(EXTRACTED DATA Opens)
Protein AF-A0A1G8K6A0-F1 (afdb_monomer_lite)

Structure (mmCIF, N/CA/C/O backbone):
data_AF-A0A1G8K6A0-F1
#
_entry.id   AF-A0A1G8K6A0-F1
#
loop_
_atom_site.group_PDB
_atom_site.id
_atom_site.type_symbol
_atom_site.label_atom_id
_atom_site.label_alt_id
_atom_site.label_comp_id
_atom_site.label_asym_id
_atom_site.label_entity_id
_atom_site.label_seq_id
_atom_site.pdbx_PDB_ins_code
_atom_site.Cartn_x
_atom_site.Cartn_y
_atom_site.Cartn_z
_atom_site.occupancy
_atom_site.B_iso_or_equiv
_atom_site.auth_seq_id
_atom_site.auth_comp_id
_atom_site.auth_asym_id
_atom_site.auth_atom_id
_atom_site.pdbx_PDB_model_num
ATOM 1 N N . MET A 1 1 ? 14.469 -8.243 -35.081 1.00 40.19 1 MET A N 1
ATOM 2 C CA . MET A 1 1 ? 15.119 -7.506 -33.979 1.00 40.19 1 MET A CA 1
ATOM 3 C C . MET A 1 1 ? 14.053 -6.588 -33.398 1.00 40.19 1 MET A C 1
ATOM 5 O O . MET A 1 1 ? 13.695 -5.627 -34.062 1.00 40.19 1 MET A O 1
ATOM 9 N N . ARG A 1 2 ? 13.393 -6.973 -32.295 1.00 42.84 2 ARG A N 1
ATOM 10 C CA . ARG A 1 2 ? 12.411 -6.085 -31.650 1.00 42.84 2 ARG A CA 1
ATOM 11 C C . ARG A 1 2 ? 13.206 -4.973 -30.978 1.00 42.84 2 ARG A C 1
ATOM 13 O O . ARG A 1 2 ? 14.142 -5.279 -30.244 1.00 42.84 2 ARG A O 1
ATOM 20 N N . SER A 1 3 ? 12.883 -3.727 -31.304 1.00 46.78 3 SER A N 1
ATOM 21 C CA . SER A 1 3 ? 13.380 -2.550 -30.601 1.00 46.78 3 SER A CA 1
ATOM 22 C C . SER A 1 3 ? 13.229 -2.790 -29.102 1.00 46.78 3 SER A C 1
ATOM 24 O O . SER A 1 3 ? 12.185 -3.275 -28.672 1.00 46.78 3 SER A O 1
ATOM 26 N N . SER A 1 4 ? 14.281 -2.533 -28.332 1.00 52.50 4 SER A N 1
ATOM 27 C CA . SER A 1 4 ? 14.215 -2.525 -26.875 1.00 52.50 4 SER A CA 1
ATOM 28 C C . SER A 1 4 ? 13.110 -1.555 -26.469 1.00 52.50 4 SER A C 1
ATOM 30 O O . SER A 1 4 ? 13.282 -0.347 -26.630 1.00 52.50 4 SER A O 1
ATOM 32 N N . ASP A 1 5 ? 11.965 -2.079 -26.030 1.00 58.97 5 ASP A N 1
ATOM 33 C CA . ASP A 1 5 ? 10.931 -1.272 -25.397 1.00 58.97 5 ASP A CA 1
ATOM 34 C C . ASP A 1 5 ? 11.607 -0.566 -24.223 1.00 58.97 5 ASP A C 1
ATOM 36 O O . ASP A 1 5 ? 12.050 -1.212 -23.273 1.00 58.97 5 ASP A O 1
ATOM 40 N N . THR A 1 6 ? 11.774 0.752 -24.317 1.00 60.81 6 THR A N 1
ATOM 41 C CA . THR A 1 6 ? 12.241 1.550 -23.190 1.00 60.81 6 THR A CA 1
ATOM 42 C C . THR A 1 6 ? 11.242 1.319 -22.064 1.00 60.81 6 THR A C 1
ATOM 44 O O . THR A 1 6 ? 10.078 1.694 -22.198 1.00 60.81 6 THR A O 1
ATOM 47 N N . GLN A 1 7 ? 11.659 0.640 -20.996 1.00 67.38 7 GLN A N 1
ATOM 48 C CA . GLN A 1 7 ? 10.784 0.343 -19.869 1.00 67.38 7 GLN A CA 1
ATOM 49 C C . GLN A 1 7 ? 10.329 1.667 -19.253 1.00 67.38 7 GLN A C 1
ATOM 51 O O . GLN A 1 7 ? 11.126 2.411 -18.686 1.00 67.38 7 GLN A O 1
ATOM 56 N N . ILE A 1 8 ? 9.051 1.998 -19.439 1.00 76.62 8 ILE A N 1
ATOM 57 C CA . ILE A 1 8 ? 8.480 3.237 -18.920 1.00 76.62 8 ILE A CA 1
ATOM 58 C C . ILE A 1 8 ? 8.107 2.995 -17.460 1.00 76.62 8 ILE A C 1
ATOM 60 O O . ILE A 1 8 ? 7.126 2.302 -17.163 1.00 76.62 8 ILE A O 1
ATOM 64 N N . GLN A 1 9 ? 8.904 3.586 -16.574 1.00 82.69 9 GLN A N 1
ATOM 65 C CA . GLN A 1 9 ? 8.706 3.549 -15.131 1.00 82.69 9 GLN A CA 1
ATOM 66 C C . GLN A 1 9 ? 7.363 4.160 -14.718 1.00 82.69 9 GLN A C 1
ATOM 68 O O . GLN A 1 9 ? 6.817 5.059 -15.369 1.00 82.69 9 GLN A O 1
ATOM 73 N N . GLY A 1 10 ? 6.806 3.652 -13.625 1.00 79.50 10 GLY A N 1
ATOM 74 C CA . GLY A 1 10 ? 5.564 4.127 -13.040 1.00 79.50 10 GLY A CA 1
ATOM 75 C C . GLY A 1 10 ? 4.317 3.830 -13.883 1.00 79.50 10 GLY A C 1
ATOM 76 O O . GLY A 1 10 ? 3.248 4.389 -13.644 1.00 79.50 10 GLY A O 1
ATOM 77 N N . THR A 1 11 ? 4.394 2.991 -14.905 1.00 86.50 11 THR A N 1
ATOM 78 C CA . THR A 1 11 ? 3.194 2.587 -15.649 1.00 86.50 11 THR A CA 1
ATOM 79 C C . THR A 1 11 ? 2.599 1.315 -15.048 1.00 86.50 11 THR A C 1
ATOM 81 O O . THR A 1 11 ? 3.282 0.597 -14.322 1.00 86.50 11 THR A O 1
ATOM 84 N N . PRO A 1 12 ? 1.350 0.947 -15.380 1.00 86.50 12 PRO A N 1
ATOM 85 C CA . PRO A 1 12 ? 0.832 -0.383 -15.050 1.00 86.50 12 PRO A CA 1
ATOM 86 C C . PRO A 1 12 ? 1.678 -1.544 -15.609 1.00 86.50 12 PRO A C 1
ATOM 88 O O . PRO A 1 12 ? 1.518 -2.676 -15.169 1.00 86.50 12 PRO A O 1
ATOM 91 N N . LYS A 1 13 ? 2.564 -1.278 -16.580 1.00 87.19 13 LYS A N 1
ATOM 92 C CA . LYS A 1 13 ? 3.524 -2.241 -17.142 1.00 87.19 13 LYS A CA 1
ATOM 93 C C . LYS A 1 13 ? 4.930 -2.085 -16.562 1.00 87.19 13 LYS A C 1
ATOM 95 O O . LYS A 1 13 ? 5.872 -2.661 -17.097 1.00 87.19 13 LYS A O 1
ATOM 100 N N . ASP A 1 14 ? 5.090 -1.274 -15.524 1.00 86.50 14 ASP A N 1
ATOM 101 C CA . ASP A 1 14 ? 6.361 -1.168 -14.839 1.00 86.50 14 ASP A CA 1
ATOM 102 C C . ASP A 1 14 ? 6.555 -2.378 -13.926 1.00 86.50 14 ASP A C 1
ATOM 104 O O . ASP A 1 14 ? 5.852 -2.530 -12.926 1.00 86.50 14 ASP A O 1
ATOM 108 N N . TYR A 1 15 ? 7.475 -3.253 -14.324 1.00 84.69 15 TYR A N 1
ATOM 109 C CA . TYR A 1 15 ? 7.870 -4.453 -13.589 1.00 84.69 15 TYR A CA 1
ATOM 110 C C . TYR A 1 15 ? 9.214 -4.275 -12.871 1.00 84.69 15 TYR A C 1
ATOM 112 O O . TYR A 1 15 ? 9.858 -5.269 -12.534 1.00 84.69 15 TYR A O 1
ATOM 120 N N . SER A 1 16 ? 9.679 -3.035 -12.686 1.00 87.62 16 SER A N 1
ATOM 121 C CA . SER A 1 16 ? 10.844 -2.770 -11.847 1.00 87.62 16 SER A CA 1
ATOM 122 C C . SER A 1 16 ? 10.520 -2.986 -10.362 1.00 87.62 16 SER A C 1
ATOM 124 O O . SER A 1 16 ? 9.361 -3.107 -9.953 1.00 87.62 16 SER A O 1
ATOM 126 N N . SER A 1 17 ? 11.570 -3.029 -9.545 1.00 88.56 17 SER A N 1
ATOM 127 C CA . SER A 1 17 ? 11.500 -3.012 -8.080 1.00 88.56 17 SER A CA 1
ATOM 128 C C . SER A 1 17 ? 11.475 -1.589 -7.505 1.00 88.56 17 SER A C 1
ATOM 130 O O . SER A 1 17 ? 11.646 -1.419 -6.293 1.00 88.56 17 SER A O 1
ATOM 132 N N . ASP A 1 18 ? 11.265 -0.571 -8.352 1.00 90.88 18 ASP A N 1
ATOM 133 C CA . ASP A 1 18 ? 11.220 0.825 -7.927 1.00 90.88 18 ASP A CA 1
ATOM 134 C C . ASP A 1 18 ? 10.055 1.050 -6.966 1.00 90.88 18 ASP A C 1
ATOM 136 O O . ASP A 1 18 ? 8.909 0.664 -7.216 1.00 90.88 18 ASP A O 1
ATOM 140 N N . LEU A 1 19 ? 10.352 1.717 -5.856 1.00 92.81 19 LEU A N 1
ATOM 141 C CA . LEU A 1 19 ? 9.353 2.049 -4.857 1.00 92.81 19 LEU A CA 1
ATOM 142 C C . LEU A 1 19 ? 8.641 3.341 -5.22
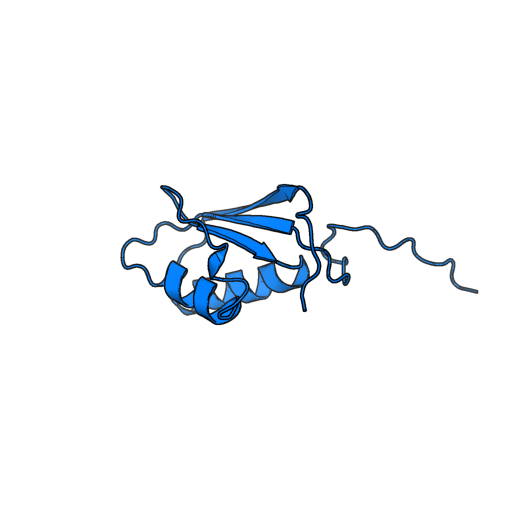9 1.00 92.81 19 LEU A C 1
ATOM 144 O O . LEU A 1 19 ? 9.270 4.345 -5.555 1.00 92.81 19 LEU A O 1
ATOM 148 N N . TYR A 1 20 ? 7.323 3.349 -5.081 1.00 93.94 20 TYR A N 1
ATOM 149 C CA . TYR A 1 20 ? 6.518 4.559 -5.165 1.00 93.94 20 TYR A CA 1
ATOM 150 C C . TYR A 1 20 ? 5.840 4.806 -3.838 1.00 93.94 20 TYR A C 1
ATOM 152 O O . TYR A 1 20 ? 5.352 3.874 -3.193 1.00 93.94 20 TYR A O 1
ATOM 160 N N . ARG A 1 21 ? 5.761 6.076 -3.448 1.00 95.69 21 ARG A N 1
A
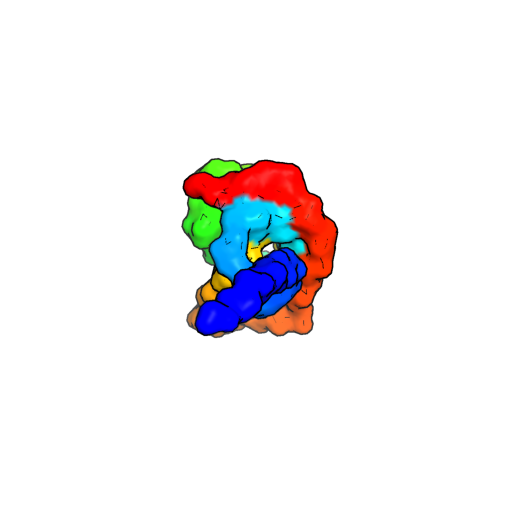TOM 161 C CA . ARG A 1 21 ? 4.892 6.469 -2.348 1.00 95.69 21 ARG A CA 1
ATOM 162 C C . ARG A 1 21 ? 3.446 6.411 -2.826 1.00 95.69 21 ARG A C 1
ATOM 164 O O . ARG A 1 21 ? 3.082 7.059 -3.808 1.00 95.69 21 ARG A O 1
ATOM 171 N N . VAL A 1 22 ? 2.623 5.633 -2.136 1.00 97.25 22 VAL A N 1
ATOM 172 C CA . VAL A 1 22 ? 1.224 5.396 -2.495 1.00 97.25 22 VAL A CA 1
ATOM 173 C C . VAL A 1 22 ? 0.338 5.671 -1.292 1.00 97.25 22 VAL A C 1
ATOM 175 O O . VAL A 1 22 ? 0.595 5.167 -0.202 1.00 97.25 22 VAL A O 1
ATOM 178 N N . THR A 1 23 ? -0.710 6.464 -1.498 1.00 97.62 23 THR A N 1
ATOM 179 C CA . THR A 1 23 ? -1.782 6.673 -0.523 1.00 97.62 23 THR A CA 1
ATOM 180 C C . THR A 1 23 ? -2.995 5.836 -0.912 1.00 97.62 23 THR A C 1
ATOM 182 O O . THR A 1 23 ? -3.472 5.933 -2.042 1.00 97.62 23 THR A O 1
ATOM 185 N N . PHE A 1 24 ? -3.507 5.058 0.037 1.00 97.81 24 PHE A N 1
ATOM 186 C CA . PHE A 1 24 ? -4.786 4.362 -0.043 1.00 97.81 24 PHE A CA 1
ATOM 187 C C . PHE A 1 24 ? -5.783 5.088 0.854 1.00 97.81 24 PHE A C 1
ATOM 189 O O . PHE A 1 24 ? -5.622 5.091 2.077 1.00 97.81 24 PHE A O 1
(EXTRACTED DATA Closes)
:: INSTRUCTIONS TO FOLLOW ::
Could you please copy the lines above exactly, beginning at the first and ending at the line that contains "ATOM 1 N N ."?

:: SOLUTION FOR THIS EXERCISE ::
Protein AF-A0A1G8K6A0-F1 (afdb_monomer_lite)

Structure (mmCIF, N/CA/C/O backbone):
data_AF-A0A1G8K6A0-F1
#
_entry.id   AF-A0A1G8K6A0-F1
#
loop_
_atom_site.group_PDB
_atom_site.id
_atom_site.type_symbol
_atom_site.label_atom_id
_atom_site.label_alt_id
_atom_site.label_comp_id
_atom_site.label_asym_id
_atom_site.label_entity_id
_atom_site.label_seq_id
_atom_site.pdbx_PDB_ins_code
_atom_site.Cartn_x
_atom_site.Cartn_y
_atom_site.Cartn_z
_atom_site.occupancy
_atom_site.B_iso_or_equiv
_atom_site.auth_seq_id
_atom_site.auth_comp_id
_atom_site.auth_asym_id
_atom_site.auth_atom_id
_atom_site.pdbx_PDB_model_num
ATOM 1 N N . MET A 1 1 ? 14.469 -8.243 -35.081 1.00 40.19 1 MET A N 1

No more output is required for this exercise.